• _Requirement_: Return, word for word, only the lines of the data below that lie between the line with "ATOM 274 N N" and the line with "ATOM 278 O O", those two lines included.

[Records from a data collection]
::::

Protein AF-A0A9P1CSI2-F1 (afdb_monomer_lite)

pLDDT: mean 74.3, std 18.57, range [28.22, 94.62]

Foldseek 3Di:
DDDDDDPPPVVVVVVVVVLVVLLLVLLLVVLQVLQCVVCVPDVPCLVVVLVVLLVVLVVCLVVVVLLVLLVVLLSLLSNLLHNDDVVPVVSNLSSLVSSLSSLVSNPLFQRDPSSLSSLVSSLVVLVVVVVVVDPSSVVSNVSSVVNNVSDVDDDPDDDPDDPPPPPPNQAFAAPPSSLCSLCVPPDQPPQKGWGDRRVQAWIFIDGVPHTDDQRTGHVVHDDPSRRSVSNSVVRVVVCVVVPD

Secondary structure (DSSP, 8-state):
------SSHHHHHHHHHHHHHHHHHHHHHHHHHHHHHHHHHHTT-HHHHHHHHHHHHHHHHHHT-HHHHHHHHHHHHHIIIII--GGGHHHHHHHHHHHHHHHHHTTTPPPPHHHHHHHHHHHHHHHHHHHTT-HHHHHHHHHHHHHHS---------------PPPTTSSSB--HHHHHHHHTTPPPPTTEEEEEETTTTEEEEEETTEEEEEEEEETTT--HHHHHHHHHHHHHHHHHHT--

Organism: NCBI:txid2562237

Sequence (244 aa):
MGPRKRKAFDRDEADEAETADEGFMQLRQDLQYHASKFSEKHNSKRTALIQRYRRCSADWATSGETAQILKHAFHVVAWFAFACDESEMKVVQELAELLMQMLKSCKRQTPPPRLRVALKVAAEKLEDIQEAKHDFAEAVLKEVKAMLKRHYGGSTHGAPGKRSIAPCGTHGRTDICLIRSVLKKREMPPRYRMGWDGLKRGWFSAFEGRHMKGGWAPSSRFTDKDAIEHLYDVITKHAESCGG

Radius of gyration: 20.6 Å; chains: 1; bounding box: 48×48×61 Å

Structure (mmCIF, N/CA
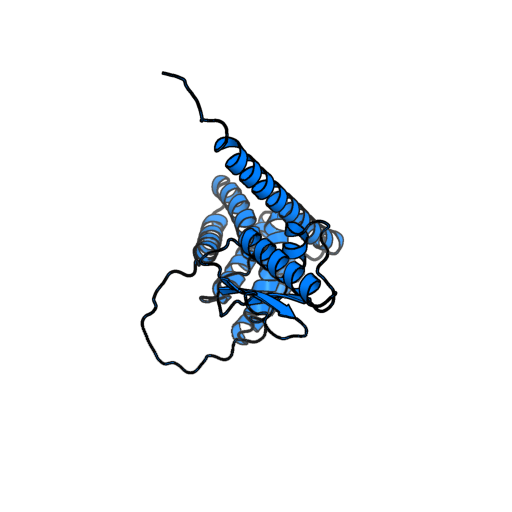/C/O backbone):
data_AF-A0A9P1CSI2-F1
#
_entry.id   AF-A0A9P1CSI2-F1
#
loop_
_atom_site.group_PDB
_atom_site.id
_atom_site.type_symbol
_atom_site.label_atom_id
_atom_site.label_alt_id
_atom_site.label_comp_id
_atom_site.label_asym_id
_atom_site.label_entity_id
_atom_site.label_seq_id
_atom_site.pdbx_PDB_ins_code
_atom_site.Cartn_x
_atom_site.Cartn_y
_atom_site.Cartn_z
_atom_site.occupancy
_atom_site.B_iso_or_equiv
_atom_site.auth_seq_id
_atom_site.auth_comp_id
_atom_site.auth_asym_id
_atom_site.auth_atom_id
_atom_site.pdbx_PDB_model_num
ATOM 1 N N . MET A 1 1 ? -20.261 28.534 -43.244 1.00 38.97 1 MET A N 1
ATOM 2 C CA . MET A 1 1 ? -19.999 28.210 -41.824 1.00 38.97 1 MET A CA 1
ATOM 3 C C . MET A 1 1 ? -20.404 26.764 -41.591 1.00 38.97 1 MET A C 1
ATOM 5 O O . MET A 1 1 ? -21.588 26.471 -41.637 1.00 38.97 1 MET A O 1
ATOM 9 N N . GLY A 1 2 ? -19.443 25.849 -41.465 1.00 39.56 2 GLY A N 1
ATOM 10 C CA . GLY A 1 2 ? -19.717 24.433 -41.200 1.00 39.56 2 GLY A CA 1
ATOM 11 C C . GLY A 1 2 ? -19.307 24.074 -39.769 1.00 39.56 2 GLY A C 1
ATOM 12 O O . GLY A 1 2 ? -18.224 24.493 -39.357 1.00 39.56 2 GLY A O 1
ATOM 13 N N . PRO A 1 3 ? -20.111 23.314 -39.005 1.00 43.94 3 PRO A N 1
ATOM 14 C CA . PRO A 1 3 ? -19.714 22.856 -37.685 1.00 43.94 3 PRO A CA 1
ATOM 15 C C . PRO A 1 3 ? -18.873 21.586 -37.846 1.00 43.94 3 PRO A C 1
ATOM 17 O O . PRO A 1 3 ? -19.358 20.559 -38.320 1.00 43.94 3 PRO A O 1
ATOM 20 N N . ARG A 1 4 ? -17.598 21.620 -37.456 1.00 45.62 4 ARG A N 1
ATOM 21 C CA . ARG A 1 4 ? -16.799 20.401 -37.279 1.00 45.62 4 ARG A CA 1
ATOM 22 C C . ARG A 1 4 ? -15.915 20.510 -36.042 1.00 45.62 4 ARG A C 1
ATOM 24 O O . ARG A 1 4 ? -15.240 21.514 -35.855 1.00 45.62 4 ARG A O 1
ATOM 31 N N . LYS A 1 5 ? -15.861 19.379 -35.325 1.00 45.75 5 LYS A N 1
ATOM 32 C CA . LYS A 1 5 ? -14.916 18.967 -34.267 1.00 45.75 5 LYS A CA 1
ATOM 33 C C . LYS A 1 5 ? -15.312 19.295 -32.815 1.00 45.75 5 LYS A C 1
ATOM 35 O O . LYS A 1 5 ? -14.760 20.191 -32.198 1.00 45.75 5 LYS A O 1
ATOM 40 N N . ARG A 1 6 ? -16.198 18.466 -32.248 1.00 42.75 6 ARG A N 1
ATOM 41 C CA . ARG A 1 6 ? -16.312 18.192 -30.795 1.00 42.75 6 ARG A CA 1
ATOM 42 C C . ARG A 1 6 ? -16.635 16.708 -30.539 1.00 42.75 6 ARG A C 1
ATOM 44 O O . ARG A 1 6 ? -17.642 16.392 -29.933 1.00 42.75 6 ARG A O 1
ATOM 51 N N . LYS A 1 7 ? -15.876 15.781 -31.135 1.00 42.12 7 LYS A N 1
ATOM 52 C CA . LYS A 1 7 ? -16.134 14.328 -30.979 1.00 42.12 7 LYS A CA 1
ATOM 53 C C . LYS A 1 7 ? -14.895 13.464 -30.726 1.00 42.12 7 LYS A C 1
ATOM 55 O O . LYS A 1 7 ? -15.030 12.253 -30.645 1.00 42.12 7 LYS A O 1
ATOM 60 N N . ALA A 1 8 ? -13.710 14.066 -30.637 1.00 39.19 8 ALA A N 1
ATOM 61 C CA . ALA A 1 8 ? -12.457 13.329 -30.452 1.00 39.19 8 ALA A CA 1
ATOM 62 C C . ALA A 1 8 ? -11.826 13.523 -29.064 1.00 39.19 8 ALA A C 1
ATOM 64 O O . ALA A 1 8 ? -10.909 12.793 -28.745 1.00 39.19 8 ALA A O 1
ATOM 65 N N . PHE A 1 9 ? -12.302 14.477 -28.256 1.00 32.66 9 PHE A N 1
ATOM 66 C CA . PHE A 1 9 ? -11.732 14.747 -26.929 1.00 32.66 9 PHE A CA 1
ATOM 67 C C . PHE A 1 9 ? -12.436 13.940 -25.822 1.00 32.66 9 PHE A C 1
ATOM 69 O O . PHE A 1 9 ? -11.787 13.465 -24.905 1.00 32.66 9 PHE A O 1
ATOM 76 N N . ASP A 1 10 ? -13.740 13.679 -25.976 1.00 36.16 10 ASP A N 1
ATOM 77 C CA . ASP A 1 10 ? -14.541 12.967 -24.964 1.00 36.16 10 ASP A CA 1
ATOM 78 C C . ASP A 1 10 ? -14.317 11.439 -24.946 1.00 36.16 10 ASP A C 1
ATOM 80 O O . ASP A 1 10 ? -14.802 10.763 -24.046 1.00 36.16 10 ASP A O 1
ATOM 84 N N . ARG A 1 11 ? -13.629 10.868 -25.949 1.00 35.03 11 ARG A N 1
ATOM 85 C CA . ARG A 1 11 ? -13.327 9.423 -25.993 1.00 35.03 11 ARG A CA 1
ATOM 86 C C . ARG A 1 11 ? -12.059 9.068 -25.221 1.00 35.03 11 ARG A C 1
ATOM 88 O O . ARG A 1 11 ? -12.072 8.082 -24.500 1.00 35.03 11 ARG A O 1
ATOM 95 N N . ASP A 1 12 ? -11.021 9.896 -25.319 1.00 36.50 12 ASP A N 1
ATOM 96 C CA . ASP A 1 12 ? -9.744 9.635 -24.647 1.00 36.50 12 ASP A CA 1
ATOM 97 C C . ASP A 1 12 ? -9.871 9.785 -23.114 1.00 36.50 12 ASP A C 1
ATOM 99 O O . ASP A 1 12 ? -9.326 8.969 -22.379 1.00 36.50 12 ASP A O 1
ATOM 103 N N . GLU A 1 13 ? -10.673 10.738 -22.613 1.00 34.41 13 GLU A N 1
ATOM 104 C CA . GLU A 1 13 ? -10.970 10.854 -21.169 1.00 34.41 13 GLU A CA 1
ATOM 105 C C . GLU A 1 13 ? -11.843 9.703 -20.637 1.00 34.41 13 GLU A C 1
ATOM 107 O O . GLU A 1 13 ? -11.683 9.287 -19.489 1.00 34.41 13 GLU A O 1
ATOM 112 N N . ALA A 1 14 ? -12.760 9.173 -21.453 1.00 34.94 14 ALA A N 1
ATOM 113 C CA . ALA A 1 14 ? -13.607 8.045 -21.068 1.00 34.94 14 ALA A CA 1
ATOM 114 C C . ALA A 1 14 ? -12.817 6.725 -21.032 1.00 34.94 14 ALA A C 1
ATOM 116 O O . ALA A 1 14 ? -12.961 5.963 -20.078 1.00 34.94 14 ALA A O 1
ATOM 117 N N . ASP A 1 15 ? -11.928 6.499 -22.005 1.00 33.16 15 ASP A N 1
ATOM 118 C CA . ASP A 1 15 ? -11.053 5.322 -22.052 1.00 33.16 15 ASP A CA 1
ATOM 119 C C . ASP A 1 15 ? -9.974 5.374 -20.937 1.00 33.16 15 ASP A C 1
ATOM 121 O O . ASP A 1 15 ? -9.639 4.348 -20.332 1.00 33.16 15 ASP A O 1
ATOM 125 N N . GLU A 1 16 ? -9.461 6.562 -20.581 1.00 37.16 16 GLU A N 1
ATOM 126 C CA . GLU A 1 16 ? -8.572 6.758 -19.420 1.00 37.16 16 GLU A CA 1
ATOM 127 C C . GLU A 1 16 ? -9.296 6.560 -18.075 1.00 37.16 16 GLU A C 1
ATOM 129 O O . GLU A 1 16 ? -8.719 5.994 -17.141 1.00 37.16 16 GLU A O 1
ATOM 134 N N . ALA A 1 17 ? -10.566 6.965 -17.965 1.00 37.53 17 ALA A N 1
ATOM 135 C CA . ALA A 1 17 ? -11.383 6.740 -16.772 1.00 37.53 17 ALA A CA 1
ATOM 136 C C . ALA A 1 17 ? -11.786 5.260 -16.606 1.00 37.53 17 ALA A C 1
ATOM 138 O O . ALA A 1 17 ? -11.632 4.708 -15.515 1.00 37.53 17 ALA A O 1
ATOM 139 N N . GLU A 1 18 ? -12.201 4.576 -17.679 1.00 38.28 18 GLU A N 1
ATOM 140 C CA . GLU A 1 18 ? -12.515 3.138 -17.644 1.00 38.28 18 GLU A CA 1
ATOM 141 C C . GLU A 1 18 ? -11.277 2.293 -17.298 1.00 38.28 18 GLU A C 1
ATOM 143 O O . GLU A 1 18 ? -11.349 1.371 -16.482 1.00 38.28 18 GLU A O 1
ATOM 148 N N . THR A 1 19 ? -10.097 2.630 -17.829 1.00 44.31 19 THR A N 1
ATOM 149 C CA . THR A 1 19 ? -8.844 1.928 -17.486 1.00 44.31 19 THR A CA 1
ATOM 150 C C . THR A 1 19 ? -8.299 2.301 -16.099 1.00 44.31 19 THR A C 1
ATOM 152 O O . THR A 1 19 ? -7.618 1.486 -15.445 1.00 44.31 19 THR A O 1
ATOM 155 N N . ALA A 1 20 ? -8.597 3.507 -15.597 1.00 47.75 20 ALA A N 1
ATOM 156 C CA . ALA A 1 20 ? -8.388 3.892 -14.202 1.00 47.75 20 ALA A CA 1
ATOM 157 C C . ALA A 1 20 ? -9.180 2.974 -13.258 1.00 47.75 20 ALA A C 1
ATOM 159 O O . ALA A 1 20 ? -8.566 2.389 -12.351 1.00 47.75 20 ALA A O 1
ATOM 160 N N . ASP A 1 21 ? -10.464 2.772 -13.561 1.00 50.19 21 ASP A N 1
ATOM 161 C CA . ASP A 1 21 ? -11.410 1.958 -12.799 1.00 50.19 21 ASP A CA 1
ATOM 162 C C . ASP A 1 21 ? -11.118 0.458 -12.877 1.00 50.19 21 ASP A C 1
ATOM 164 O O . ASP A 1 21 ? -11.084 -0.203 -11.839 1.00 50.19 21 ASP A O 1
ATOM 168 N N . GLU A 1 22 ? -10.781 -0.096 -14.045 1.00 51.06 22 GLU A N 1
ATOM 169 C CA . GLU A 1 22 ? -10.389 -1.510 -14.156 1.00 51.06 22 GLU A CA 1
ATOM 170 C C . GLU A 1 22 ? -9.159 -1.838 -13.292 1.00 51.06 22 GLU A C 1
ATOM 172 O O . GLU A 1 22 ? -9.123 -2.843 -12.578 1.00 51.06 22 GLU A O 1
ATOM 177 N N . GLY A 1 23 ? -8.139 -0.972 -13.314 1.00 51.66 23 GLY A N 1
ATOM 178 C CA . GLY A 1 23 ? -6.934 -1.167 -12.503 1.00 51.66 23 GLY A CA 1
ATOM 179 C C . GLY A 1 23 ? -7.193 -1.011 -11.001 1.00 51.66 23 GLY A C 1
ATOM 180 O O . GLY A 1 23 ? -6.538 -1.667 -10.186 1.00 51.66 23 GLY A O 1
ATOM 181 N N . PHE A 1 24 ? -8.154 -0.166 -10.626 1.00 59.34 24 PHE A N 1
ATOM 182 C CA . PHE A 1 24 ? -8.607 -0.027 -9.245 1.00 59.34 24 PHE A CA 1
ATOM 183 C C . PHE A 1 24 ? -9.414 -1.253 -8.797 1.00 59.34 24 PHE A C 1
ATOM 185 O O . PHE A 1 24 ? -9.161 -1.786 -7.717 1.00 59.34 24 PHE A O 1
ATOM 192 N N . MET A 1 25 ? -10.293 -1.773 -9.656 1.00 62.31 25 MET A N 1
ATOM 193 C CA . MET A 1 25 ? -11.061 -3.000 -9.434 1.00 62.31 25 MET A CA 1
ATOM 194 C C . MET A 1 25 ? -10.156 -4.223 -9.280 1.00 62.31 25 MET A C 1
ATOM 196 O O . MET A 1 25 ? -10.318 -4.983 -8.326 1.00 62.31 25 MET A O 1
ATOM 200 N N . GLN A 1 26 ? -9.143 -4.379 -10.137 1.00 65.06 26 GLN A N 1
ATOM 201 C CA . GLN A 1 26 ? -8.167 -5.466 -10.023 1.00 65.06 26 GLN A CA 1
ATOM 202 C C . GLN A 1 26 ? -7.377 -5.381 -8.710 1.00 65.06 26 GLN A C 1
ATOM 204 O O . GLN A 1 26 ? -7.128 -6.396 -8.063 1.00 65.06 26 GLN A O 1
ATOM 209 N N . LEU A 1 27 ? -7.016 -4.173 -8.263 1.00 66.38 27 LEU A N 1
ATOM 210 C CA . LEU A 1 27 ? -6.357 -4.006 -6.970 1.00 66.38 27 LEU A CA 1
ATOM 211 C C . LEU A 1 27 ? -7.304 -4.292 -5.796 1.00 66.38 27 LEU A C 1
ATOM 213 O O . LEU A 1 27 ? -6.866 -4.889 -4.814 1.00 66.38 27 LEU A O 1
ATOM 217 N N . ARG A 1 28 ? -8.582 -3.897 -5.869 1.00 67.44 28 ARG A N 1
ATOM 218 C CA . ARG A 1 28 ? -9.581 -4.287 -4.859 1.00 67.44 28 ARG A CA 1
ATOM 219 C C . ARG A 1 28 ? -9.703 -5.811 -4.799 1.00 67.44 28 ARG A C 1
ATOM 221 O O . ARG A 1 28 ? -9.688 -6.351 -3.699 1.00 67.44 28 ARG A O 1
ATOM 228 N N . GLN A 1 29 ? -9.711 -6.502 -5.940 1.00 73.81 29 GLN A N 1
ATOM 229 C CA . GLN A 1 29 ? -9.682 -7.970 -5.996 1.00 73.81 29 GLN A CA 1
ATOM 230 C C . GLN A 1 29 ? -8.399 -8.553 -5.382 1.00 73.81 29 GLN A C 1
ATOM 232 O O . GLN A 1 29 ? -8.473 -9.492 -4.594 1.00 73.81 29 GLN A O 1
ATOM 237 N N . ASP A 1 30 ? -7.225 -7.978 -5.660 1.00 71.12 30 ASP A N 1
ATOM 238 C CA . ASP A 1 30 ? -5.959 -8.395 -5.040 1.00 71.12 30 ASP A CA 1
ATOM 239 C C . ASP A 1 30 ? -5.972 -8.194 -3.517 1.00 71.12 30 ASP A C 1
ATOM 241 O O . ASP A 1 30 ? -5.500 -9.045 -2.759 1.00 71.12 30 ASP A O 1
ATOM 245 N N . LEU A 1 31 ? -6.493 -7.057 -3.049 1.00 74.00 31 LEU A N 1
ATOM 246 C CA . LEU A 1 31 ? -6.633 -6.756 -1.626 1.00 74.00 31 LEU A CA 1
ATOM 247 C C . LEU A 1 31 ? -7.630 -7.715 -0.964 1.00 74.00 31 LEU A C 1
ATOM 249 O O . LEU A 1 31 ? -7.329 -8.230 0.111 1.00 74.00 31 LEU A O 1
ATOM 253 N N . GLN A 1 32 ? -8.748 -8.025 -1.626 1.00 75.88 32 GLN A N 1
ATOM 254 C CA . GLN A 1 32 ? -9.707 -9.046 -1.199 1.00 75.88 32 GLN A CA 1
ATOM 255 C C . GLN A 1 32 ? -9.078 -10.441 -1.153 1.00 75.88 32 GLN A C 1
ATOM 257 O O . GLN A 1 32 ? -9.293 -11.163 -0.186 1.00 75.88 32 GLN A O 1
ATOM 262 N N . TYR A 1 33 ? -8.250 -10.815 -2.132 1.00 77.81 33 TYR A N 1
ATOM 263 C CA . TYR A 1 33 ? -7.507 -12.077 -2.114 1.00 77.81 33 TYR A CA 1
ATOM 264 C C . TYR A 1 33 ? -6.528 -12.140 -0.935 1.00 77.81 33 TYR A C 1
ATOM 266 O O . TYR A 1 33 ? -6.440 -13.144 -0.227 1.00 77.81 33 TYR A O 1
ATOM 274 N N . HIS A 1 34 ? -5.787 -11.058 -0.688 1.00 72.44 34 HIS A N 1
ATOM 275 C CA . HIS A 1 34 ? -4.892 -10.983 0.463 1.00 72.44 34 HIS A CA 1
ATOM 276 C C . HIS A 1 34 ? -5.656 -11.042 1.789 1.00 72.44 34 HIS A C 1
ATOM 278 O O . HIS A 1 34 ? -5.181 -11.689 2.720 1.00 72.44 34 HIS A O 1
ATOM 284 N N . ALA A 1 35 ? -6.826 -10.411 1.861 1.00 75.62 35 ALA A N 1
ATOM 285 C CA . ALA A 1 35 ? -7.720 -10.447 3.008 1.00 75.62 35 ALA A CA 1
ATOM 286 C C . ALA A 1 35 ? -8.305 -11.853 3.242 1.00 75.62 35 ALA A C 1
ATOM 288 O O . ALA A 1 35 ? -8.240 -12.355 4.365 1.00 75.62 35 ALA A O 1
ATOM 289 N N . SER A 1 36 ? -8.788 -12.530 2.194 1.00 72.19 36 SER A N 1
ATOM 290 C CA . SER A 1 36 ? -9.384 -13.871 2.277 1.00 72.19 36 SER A CA 1
ATOM 291 C C . SER A 1 36 ? -8.363 -14.939 2.658 1.00 72.19 36 SER A C 1
ATOM 293 O O . SER A 1 36 ? -8.598 -15.738 3.561 1.00 72.19 36 SER A O 1
ATOM 295 N N . LYS A 1 37 ? -7.158 -14.896 2.075 1.00 69.75 37 LYS A N 1
ATOM 296 C CA . LYS A 1 37 ? -6.059 -15.799 2.462 1.00 69.75 37 LYS A CA 1
ATOM 297 C C . LYS A 1 37 ? -5.644 -15.638 3.921 1.00 69.75 37 LYS A C 1
ATOM 299 O O . LYS A 1 37 ? -5.075 -16.563 4.505 1.00 69.75 37 LYS A O 1
ATOM 304 N N . PHE A 1 38 ? -5.905 -14.471 4.500 1.00 64.50 38 PHE A N 1
ATOM 305 C CA . PHE A 1 38 ? -5.637 -14.186 5.900 1.00 64.50 38 PHE A CA 1
ATOM 306 C C . PHE A 1 38 ? -6.782 -14.650 6.811 1.00 64.50 38 PHE A C 1
ATOM 308 O O . PHE A 1 38 ? -6.513 -15.251 7.853 1.00 64.50 38 PHE A O 1
ATOM 315 N N . SER A 1 39 ? -8.043 -14.431 6.416 1.00 62.91 39 SER A N 1
ATOM 316 C CA . SER A 1 39 ? -9.225 -14.843 7.187 1.00 62.91 39 SER A CA 1
ATOM 317 C C . SER A 1 39 ? -9.409 -16.367 7.219 1.00 62.91 39 SER A C 1
ATOM 319 O O . SER A 1 39 ? -9.659 -16.919 8.291 1.00 62.91 39 SER A O 1
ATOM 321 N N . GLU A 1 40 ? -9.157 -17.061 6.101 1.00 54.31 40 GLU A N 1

::::

• _Task answer_:
ATOM 274 N N . HIS A 1 34 ? -5.787 -11.058 -0.688 1.00 72.44 34 HIS A N 1
ATOM 275 C CA . HIS A 1 34 ? -4.892 -10.983 0.463 1.00 72.44 34 HIS A CA 1
ATOM 276 C C . HIS A 1 34 ? -5.656 -11.042 1.789 1.00 72.44 34 HIS A C 1
ATOM 278 O O . HIS A 1 34 ? -5.181 -11.689 2.720 1.00 72.44 34 HIS A O 1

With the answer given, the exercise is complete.